» **Source material**:
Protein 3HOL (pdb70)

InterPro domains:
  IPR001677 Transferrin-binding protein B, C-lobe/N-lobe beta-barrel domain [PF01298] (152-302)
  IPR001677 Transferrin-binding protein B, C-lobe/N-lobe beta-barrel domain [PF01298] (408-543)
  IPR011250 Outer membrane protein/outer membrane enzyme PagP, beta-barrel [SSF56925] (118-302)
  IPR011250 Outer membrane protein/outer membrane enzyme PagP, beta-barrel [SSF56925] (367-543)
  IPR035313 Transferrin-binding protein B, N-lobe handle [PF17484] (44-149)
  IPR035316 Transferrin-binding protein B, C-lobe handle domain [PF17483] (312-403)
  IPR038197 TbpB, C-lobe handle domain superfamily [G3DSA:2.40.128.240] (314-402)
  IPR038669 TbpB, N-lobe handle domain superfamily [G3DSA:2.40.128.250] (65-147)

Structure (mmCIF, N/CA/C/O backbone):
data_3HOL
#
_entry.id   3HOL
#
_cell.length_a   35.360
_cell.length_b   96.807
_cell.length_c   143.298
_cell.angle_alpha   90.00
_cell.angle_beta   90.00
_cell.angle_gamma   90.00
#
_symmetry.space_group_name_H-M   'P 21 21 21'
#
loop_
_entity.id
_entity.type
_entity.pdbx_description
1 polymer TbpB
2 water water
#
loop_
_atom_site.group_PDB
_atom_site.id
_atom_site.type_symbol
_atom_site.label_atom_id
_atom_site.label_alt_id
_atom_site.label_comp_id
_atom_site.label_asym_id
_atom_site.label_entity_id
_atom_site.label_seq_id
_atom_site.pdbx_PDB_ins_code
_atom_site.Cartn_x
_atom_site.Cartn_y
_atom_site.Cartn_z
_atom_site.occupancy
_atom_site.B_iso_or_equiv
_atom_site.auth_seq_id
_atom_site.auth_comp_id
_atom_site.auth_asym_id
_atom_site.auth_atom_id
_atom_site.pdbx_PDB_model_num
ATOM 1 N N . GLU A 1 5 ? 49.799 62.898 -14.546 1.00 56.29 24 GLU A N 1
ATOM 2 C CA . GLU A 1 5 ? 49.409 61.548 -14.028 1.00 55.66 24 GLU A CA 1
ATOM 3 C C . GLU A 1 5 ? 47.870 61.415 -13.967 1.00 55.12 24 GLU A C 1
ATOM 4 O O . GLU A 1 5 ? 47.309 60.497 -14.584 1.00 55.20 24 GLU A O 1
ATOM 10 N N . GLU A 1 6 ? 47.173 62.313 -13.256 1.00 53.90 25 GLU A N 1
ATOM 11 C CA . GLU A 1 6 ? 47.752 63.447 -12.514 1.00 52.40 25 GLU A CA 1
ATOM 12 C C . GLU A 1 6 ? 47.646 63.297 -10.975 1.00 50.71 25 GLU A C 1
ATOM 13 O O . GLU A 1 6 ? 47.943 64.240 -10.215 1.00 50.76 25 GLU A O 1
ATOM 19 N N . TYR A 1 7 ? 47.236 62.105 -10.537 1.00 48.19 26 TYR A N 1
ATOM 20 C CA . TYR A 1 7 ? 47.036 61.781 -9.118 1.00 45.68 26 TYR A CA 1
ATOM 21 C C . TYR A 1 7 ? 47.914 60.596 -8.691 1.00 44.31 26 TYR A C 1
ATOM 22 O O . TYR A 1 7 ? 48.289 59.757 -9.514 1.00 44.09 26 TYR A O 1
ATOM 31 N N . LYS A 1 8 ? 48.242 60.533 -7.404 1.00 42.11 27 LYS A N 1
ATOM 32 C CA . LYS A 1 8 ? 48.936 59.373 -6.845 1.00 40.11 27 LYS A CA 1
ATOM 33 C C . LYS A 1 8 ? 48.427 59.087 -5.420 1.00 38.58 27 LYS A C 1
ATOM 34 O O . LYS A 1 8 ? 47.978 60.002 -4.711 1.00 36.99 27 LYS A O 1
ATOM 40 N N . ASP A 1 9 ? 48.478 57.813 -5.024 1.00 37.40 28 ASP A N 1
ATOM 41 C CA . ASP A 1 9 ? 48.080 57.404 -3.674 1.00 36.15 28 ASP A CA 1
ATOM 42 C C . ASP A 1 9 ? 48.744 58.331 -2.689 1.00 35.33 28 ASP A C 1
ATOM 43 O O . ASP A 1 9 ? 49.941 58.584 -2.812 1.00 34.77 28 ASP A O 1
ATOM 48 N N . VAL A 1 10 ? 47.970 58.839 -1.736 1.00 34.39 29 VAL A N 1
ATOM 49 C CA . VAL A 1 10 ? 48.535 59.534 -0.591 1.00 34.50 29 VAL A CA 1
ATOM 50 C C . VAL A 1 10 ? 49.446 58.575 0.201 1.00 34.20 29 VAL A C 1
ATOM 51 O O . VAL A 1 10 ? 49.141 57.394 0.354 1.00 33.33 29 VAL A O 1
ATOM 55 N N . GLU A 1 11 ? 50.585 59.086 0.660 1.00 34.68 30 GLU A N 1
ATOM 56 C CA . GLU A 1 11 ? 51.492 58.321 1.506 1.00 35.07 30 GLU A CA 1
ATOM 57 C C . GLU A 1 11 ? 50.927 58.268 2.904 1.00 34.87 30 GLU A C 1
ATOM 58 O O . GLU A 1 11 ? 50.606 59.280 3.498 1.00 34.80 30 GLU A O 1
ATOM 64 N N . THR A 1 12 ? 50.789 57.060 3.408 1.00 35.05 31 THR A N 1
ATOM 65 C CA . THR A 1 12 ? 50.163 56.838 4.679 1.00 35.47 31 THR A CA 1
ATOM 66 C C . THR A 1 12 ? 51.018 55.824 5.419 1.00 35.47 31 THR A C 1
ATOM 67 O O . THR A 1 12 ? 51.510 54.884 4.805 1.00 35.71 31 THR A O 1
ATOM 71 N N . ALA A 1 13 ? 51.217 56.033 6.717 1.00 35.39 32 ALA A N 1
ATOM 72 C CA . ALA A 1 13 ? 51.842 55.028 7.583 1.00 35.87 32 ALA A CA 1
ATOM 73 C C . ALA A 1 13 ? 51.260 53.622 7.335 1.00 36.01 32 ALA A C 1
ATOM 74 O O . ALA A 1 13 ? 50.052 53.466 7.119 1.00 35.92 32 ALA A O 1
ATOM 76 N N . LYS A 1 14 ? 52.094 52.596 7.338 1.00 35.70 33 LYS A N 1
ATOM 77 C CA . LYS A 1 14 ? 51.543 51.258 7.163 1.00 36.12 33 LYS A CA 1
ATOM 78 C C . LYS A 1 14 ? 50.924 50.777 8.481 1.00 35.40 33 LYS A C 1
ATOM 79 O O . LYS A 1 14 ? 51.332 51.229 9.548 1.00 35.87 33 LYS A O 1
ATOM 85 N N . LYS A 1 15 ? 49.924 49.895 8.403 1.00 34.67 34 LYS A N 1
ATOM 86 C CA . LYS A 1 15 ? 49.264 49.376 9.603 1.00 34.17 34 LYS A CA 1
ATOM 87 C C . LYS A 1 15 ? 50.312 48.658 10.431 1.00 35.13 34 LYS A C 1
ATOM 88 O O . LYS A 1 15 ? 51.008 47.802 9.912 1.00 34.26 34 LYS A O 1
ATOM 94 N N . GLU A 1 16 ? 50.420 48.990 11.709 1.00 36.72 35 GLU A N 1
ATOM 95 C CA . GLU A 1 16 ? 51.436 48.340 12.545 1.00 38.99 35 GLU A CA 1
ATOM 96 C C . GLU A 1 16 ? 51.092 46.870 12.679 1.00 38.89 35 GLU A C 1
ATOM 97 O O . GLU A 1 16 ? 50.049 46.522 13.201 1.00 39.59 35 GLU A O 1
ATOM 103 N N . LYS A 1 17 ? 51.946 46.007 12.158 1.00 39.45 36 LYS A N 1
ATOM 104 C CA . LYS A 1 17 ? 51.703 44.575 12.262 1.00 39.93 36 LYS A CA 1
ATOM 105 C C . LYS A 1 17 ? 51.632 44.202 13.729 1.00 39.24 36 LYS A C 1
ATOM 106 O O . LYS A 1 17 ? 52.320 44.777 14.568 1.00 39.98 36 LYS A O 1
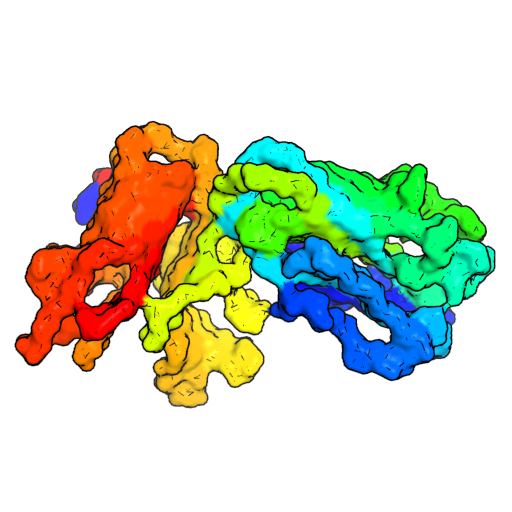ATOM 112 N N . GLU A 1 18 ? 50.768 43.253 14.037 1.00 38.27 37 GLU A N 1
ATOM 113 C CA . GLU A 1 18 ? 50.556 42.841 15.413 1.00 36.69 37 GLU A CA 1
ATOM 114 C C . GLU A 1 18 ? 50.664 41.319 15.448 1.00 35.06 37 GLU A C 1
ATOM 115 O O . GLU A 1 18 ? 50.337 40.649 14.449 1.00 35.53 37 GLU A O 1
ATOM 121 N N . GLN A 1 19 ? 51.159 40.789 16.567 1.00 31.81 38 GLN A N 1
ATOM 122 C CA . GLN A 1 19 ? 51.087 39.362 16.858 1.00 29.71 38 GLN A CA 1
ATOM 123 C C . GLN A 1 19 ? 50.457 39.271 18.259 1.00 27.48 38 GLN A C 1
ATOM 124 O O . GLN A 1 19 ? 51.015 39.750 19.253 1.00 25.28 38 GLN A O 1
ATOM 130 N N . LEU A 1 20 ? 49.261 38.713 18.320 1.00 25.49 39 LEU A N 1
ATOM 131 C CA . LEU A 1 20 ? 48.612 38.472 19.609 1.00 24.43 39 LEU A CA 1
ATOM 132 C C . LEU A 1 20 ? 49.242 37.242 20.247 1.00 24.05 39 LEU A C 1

» **What to work on**: The answer should consist of all lines from the records above that hold the word "PagP".

» **Exercise result**:
  IPR011250 Outer membrane protein/outer membrane enzyme PagP, beta-barrel [SSF56925] (118-302)
  IPR011250 Outer membrane protein/outer membrane enzyme PagP, beta-barrel [SSF56925] (367-543)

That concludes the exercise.